With the fast tokenizer loading the tokenizer does not error, I'm assuming the fast tokenizer downloads the sentencepiece model automatically.
import transformers
tokenizer = transformers.AutoTokenizer.from_pretrained('osiria/minilm-l12-h384-italian-cased', use_fast=True)
Eland needs to use the slow tokenizer. One option is to take sentencepiece.bpe.model from the xlm-roberta-base repo and add it to ''osiria/minilm-l12-h384-italian-cased'. To do this first git clone https://huggingface.co/osiria/minilm-l12-h384-italian-cased
(you will need to install Git LFS) then add sentencepiece.bpe.model to the cloned repo.
from eland.
@davidkyle i followed your instructions but now i get another error: torch.embedding(weight, input, padding_idx, scale_grad_by_freq, sparse)
IndexError: index out of range in self
is there another way to make it work?
from eland.
@davidkyle this is the complete error:
Exception has occurred: IndexError (note: full exception trace is shown but execution is paused at: _run_module_as_main)
index out of range in self
File "/home/federico/Desktop/work2/eland/myvenv/lib/python3.10/site-packages/torch/nn/functional.py", line 2264, in embedding
return torch.embedding(weight, input, padding_idx, scale_grad_by_freq, sparse)
File "/home/federico/Desktop/work2/eland/myvenv/lib/python3.10/site-packages/torch/nn/modules/sparse.py", line 163, in forward
return F.embedding(
File "/home/federico/Desktop/work2/eland/myvenv/lib/python3.10/site-packages/torch/nn/modules/module.py", line 1541, in _call_impl
return forward_call(*args, **kwargs)
File "/home/federico/Desktop/work2/eland/myvenv/lib/python3.10/site-packages/torch/nn/modules/module.py", line 1532, in _wrapped_call_impl
return self._call_impl(*args, **kwargs)
File "/home/federico/Desktop/work2/eland/myvenv/lib/python3.10/site-packages/transformers/models/xlm_roberta/modeling_xlm_roberta.py", line 126, in forward
inputs_embeds = self.word_embeddings(input_ids)

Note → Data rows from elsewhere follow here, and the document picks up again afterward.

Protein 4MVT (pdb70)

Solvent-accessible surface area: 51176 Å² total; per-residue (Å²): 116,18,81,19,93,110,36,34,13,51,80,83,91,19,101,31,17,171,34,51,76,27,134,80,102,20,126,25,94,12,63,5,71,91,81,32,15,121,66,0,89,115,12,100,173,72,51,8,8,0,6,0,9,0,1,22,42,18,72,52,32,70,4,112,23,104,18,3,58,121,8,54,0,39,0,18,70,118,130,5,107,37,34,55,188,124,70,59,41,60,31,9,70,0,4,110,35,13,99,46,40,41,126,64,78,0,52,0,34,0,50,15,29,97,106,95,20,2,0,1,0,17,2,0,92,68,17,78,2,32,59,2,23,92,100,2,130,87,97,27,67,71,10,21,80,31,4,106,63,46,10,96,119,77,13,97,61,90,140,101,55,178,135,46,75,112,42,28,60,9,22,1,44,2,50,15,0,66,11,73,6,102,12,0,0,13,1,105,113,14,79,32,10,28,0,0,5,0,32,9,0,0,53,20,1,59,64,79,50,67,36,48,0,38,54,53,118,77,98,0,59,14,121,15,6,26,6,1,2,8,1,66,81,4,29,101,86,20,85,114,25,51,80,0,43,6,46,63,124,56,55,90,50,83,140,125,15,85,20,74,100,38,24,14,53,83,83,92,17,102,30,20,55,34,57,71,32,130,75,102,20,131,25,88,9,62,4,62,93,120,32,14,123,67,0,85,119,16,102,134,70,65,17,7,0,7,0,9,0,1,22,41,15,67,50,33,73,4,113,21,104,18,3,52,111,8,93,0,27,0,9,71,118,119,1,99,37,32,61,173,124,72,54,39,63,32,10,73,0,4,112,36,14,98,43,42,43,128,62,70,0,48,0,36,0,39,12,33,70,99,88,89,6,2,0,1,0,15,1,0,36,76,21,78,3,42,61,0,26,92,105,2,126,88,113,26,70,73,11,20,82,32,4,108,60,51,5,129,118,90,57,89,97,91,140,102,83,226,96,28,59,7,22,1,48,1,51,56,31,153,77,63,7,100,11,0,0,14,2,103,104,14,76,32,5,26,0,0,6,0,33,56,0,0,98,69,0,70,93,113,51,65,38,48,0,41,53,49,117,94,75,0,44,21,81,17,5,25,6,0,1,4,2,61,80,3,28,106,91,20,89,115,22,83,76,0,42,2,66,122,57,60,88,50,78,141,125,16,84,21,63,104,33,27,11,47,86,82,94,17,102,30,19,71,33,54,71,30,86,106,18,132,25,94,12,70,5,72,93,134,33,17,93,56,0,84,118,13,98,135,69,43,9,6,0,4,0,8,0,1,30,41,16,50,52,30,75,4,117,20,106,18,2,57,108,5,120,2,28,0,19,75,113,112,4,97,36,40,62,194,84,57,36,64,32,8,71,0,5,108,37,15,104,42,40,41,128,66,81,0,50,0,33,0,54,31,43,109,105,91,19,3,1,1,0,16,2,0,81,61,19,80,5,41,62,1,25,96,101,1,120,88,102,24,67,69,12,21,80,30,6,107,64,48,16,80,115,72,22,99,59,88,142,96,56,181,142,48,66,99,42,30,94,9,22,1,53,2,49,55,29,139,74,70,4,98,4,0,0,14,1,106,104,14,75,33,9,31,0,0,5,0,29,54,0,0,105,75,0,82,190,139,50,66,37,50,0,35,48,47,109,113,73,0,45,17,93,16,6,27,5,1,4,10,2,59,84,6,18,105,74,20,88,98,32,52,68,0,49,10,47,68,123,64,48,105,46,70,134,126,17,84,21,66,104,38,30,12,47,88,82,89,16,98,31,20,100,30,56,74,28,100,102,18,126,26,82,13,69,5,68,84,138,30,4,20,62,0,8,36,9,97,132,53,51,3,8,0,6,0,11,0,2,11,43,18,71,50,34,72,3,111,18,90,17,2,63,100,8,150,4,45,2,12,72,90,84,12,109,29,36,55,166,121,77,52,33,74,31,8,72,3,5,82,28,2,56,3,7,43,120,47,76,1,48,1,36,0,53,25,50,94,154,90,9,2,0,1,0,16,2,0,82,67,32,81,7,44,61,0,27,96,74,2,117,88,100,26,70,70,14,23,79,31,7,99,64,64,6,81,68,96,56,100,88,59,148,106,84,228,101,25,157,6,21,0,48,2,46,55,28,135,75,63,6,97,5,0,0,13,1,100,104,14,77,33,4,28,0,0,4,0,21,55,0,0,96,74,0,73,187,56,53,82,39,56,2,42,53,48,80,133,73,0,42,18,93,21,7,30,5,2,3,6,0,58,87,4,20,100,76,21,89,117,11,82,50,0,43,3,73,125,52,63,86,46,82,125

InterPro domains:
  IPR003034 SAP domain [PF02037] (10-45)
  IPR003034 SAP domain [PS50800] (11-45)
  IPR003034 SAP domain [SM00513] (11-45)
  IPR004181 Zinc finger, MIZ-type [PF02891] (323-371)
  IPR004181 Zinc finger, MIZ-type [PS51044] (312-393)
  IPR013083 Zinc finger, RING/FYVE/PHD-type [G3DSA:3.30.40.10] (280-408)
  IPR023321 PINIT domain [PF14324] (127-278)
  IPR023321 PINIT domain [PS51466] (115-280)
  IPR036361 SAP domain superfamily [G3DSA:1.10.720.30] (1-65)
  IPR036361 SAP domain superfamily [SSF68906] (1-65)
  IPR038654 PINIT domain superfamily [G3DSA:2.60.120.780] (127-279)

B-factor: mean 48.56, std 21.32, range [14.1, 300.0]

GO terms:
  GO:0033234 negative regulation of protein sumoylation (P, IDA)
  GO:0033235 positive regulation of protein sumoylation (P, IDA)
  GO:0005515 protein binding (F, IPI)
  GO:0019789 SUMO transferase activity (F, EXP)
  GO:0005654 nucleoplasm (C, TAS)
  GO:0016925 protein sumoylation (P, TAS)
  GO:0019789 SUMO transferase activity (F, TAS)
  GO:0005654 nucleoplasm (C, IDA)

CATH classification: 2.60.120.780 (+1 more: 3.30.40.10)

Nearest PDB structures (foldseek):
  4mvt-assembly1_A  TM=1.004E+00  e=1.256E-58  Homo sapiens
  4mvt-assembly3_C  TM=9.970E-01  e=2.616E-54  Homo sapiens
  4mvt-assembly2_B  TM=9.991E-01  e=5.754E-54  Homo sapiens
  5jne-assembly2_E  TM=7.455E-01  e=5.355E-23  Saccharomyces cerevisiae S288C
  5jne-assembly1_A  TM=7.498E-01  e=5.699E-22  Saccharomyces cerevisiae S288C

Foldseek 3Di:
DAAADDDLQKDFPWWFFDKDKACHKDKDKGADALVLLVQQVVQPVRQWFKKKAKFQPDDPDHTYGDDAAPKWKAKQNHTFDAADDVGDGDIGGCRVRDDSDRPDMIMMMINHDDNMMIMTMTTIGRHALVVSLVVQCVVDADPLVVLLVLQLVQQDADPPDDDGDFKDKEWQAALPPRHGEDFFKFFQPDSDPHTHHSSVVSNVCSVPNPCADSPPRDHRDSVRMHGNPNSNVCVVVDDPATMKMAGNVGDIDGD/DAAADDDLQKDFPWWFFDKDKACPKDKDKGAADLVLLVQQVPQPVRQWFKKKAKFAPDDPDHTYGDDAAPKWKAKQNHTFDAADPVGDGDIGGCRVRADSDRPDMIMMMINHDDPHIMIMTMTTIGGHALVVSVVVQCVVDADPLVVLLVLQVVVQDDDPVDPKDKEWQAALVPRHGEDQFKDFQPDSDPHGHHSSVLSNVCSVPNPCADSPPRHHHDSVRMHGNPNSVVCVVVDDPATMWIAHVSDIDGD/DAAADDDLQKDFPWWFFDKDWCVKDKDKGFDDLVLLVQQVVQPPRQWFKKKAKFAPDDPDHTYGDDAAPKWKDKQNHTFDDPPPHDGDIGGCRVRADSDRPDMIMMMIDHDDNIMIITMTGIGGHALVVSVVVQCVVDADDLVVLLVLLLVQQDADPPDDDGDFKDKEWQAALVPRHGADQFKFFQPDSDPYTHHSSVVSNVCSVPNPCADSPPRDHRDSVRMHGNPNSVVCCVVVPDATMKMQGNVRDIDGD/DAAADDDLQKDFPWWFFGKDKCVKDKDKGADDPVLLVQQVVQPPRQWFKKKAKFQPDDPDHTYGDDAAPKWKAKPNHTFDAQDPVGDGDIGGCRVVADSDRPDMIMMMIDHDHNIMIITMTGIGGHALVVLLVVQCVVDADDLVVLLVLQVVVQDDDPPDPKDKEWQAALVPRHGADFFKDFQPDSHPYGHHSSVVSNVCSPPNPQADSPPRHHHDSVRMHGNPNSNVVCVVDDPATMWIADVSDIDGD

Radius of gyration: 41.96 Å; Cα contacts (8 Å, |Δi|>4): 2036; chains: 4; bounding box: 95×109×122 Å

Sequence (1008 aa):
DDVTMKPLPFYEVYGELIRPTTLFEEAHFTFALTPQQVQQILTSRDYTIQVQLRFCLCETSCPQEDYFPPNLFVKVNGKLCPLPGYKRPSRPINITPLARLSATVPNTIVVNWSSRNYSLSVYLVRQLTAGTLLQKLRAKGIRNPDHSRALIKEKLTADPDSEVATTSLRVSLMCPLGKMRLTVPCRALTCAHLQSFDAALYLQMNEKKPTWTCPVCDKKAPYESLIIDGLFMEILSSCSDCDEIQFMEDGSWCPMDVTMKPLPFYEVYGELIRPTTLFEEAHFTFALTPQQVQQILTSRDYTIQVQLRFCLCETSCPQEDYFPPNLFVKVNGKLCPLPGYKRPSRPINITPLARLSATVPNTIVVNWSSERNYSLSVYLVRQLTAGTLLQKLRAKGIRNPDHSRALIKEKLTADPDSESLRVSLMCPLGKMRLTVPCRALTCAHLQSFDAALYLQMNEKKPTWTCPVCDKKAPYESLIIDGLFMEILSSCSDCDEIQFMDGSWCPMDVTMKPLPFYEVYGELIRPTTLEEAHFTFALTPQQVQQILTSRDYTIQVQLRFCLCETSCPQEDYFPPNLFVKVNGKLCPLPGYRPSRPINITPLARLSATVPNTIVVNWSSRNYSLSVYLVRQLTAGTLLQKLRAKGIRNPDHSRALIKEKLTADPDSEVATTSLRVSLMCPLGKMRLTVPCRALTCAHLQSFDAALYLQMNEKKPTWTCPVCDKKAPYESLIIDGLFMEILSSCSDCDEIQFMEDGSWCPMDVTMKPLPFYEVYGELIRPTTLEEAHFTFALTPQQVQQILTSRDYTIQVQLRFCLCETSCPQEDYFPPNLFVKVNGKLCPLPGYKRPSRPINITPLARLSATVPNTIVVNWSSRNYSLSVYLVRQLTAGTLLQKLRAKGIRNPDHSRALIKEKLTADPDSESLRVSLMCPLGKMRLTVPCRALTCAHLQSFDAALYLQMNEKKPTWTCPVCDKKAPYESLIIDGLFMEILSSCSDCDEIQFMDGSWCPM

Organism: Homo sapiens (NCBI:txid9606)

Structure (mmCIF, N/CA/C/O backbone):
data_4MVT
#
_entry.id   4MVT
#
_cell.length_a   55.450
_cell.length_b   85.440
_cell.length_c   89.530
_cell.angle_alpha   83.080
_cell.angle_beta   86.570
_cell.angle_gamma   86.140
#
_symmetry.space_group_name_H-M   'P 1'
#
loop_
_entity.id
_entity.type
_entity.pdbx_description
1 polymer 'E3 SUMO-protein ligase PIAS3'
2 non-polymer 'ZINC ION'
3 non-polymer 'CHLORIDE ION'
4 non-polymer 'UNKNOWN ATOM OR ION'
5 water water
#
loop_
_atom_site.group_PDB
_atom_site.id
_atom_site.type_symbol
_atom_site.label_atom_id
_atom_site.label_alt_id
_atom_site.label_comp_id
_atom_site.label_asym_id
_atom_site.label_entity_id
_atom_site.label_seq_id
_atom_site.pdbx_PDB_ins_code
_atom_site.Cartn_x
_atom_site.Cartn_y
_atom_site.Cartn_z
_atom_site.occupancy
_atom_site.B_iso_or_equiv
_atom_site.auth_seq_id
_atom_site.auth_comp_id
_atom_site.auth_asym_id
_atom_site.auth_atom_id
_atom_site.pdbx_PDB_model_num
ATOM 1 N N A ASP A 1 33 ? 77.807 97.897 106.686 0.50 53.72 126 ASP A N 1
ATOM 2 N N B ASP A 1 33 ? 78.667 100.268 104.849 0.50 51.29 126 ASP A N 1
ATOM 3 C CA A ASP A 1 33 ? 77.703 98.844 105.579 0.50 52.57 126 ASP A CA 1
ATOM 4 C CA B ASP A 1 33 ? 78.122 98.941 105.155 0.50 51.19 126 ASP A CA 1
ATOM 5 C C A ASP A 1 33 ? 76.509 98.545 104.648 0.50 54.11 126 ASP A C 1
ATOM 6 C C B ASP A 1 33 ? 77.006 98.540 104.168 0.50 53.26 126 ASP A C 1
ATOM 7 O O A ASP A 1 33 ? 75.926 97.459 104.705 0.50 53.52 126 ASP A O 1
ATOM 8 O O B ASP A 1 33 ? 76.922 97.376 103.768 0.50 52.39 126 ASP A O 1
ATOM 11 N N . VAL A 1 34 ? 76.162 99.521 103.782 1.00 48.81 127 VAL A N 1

File "/home/federico/Desktop/work2/eland/myvenv/lib/python3.10/site-packages/torch/nn/modules/module.py", line 1541, in _call_impl
return forward_call(*args, **kwargs)
File "/home/federico/Desktop/work2/eland/myvenv/lib/python3.10/site-packages/torch/nn/modules/module.py", line 1532, in _wrapped_call_impl
return self._call_impl(*args, **kwargs)
File "/home/federico/Desktop/work2/eland/myvenv/lib/python3.10/site-packages/transformers/models/xlm_roberta/modeling_xlm_roberta.py", line 830, in forward
embedding_output = self.embeddings(
File "/home/federico/Desktop/work2/eland/myvenv/lib/python3.10/site-packages/torch/nn/modules/module.py", line 1541, in _call_impl
return forward_call(*args, **kwargs)
File "/home/federico/Desktop/work2/eland/myvenv/lib/python3.10/site-packages/torch/nn/modules/module.py", line 1532, in _wrapped_call_impl
return self._call_impl(*args, **kwargs)
File "/home/federico/Desktop/work2/eland/myvenv/lib/python3.10/site-packages/sentence_transformers/models/Transformer.py", line 98, in forward
output_states = self.auto_model(**trans_features, return_dict=False)
File "/home/federico/Desktop/work2/eland/myvenv/lib/python3.10/site-packages/torch/nn/modules/module.py", line 1541, in _call_impl
return forward_call(*args, **kwargs)
File "/home/federico/Desktop/work2/eland/myvenv/lib/python3.10/site-packages/torch/nn/modules/module.py", line 1532, in _wrapped_call_impl
return self._call_impl(*args, **kwargs)
File "/home/federico/Desktop/work2/eland/myvenv/lib/python3.10/site-packages/torch/nn/modules/container.py", line 217, in forward
input = module(input)
File "/home/federico/Desktop/work2/eland/myvenv/lib/python3.10/site-packages/torch/nn/modules/module.py", line 1541, in _call_impl
return forward_call(*args, **kwargs)
File "/home/federico/Desktop/work2/eland/myvenv/lib/python3.10/site-packages/torch/nn/modules/module.py", line 1532, in _wrapped_call_impl
return self._call_impl(*args, **kwargs)
File "/home/federico/Desktop/work2/eland/eland/ml/pytorch/transformers.py", line 387, in forward
return self._st_model(inputs)[self._output_key]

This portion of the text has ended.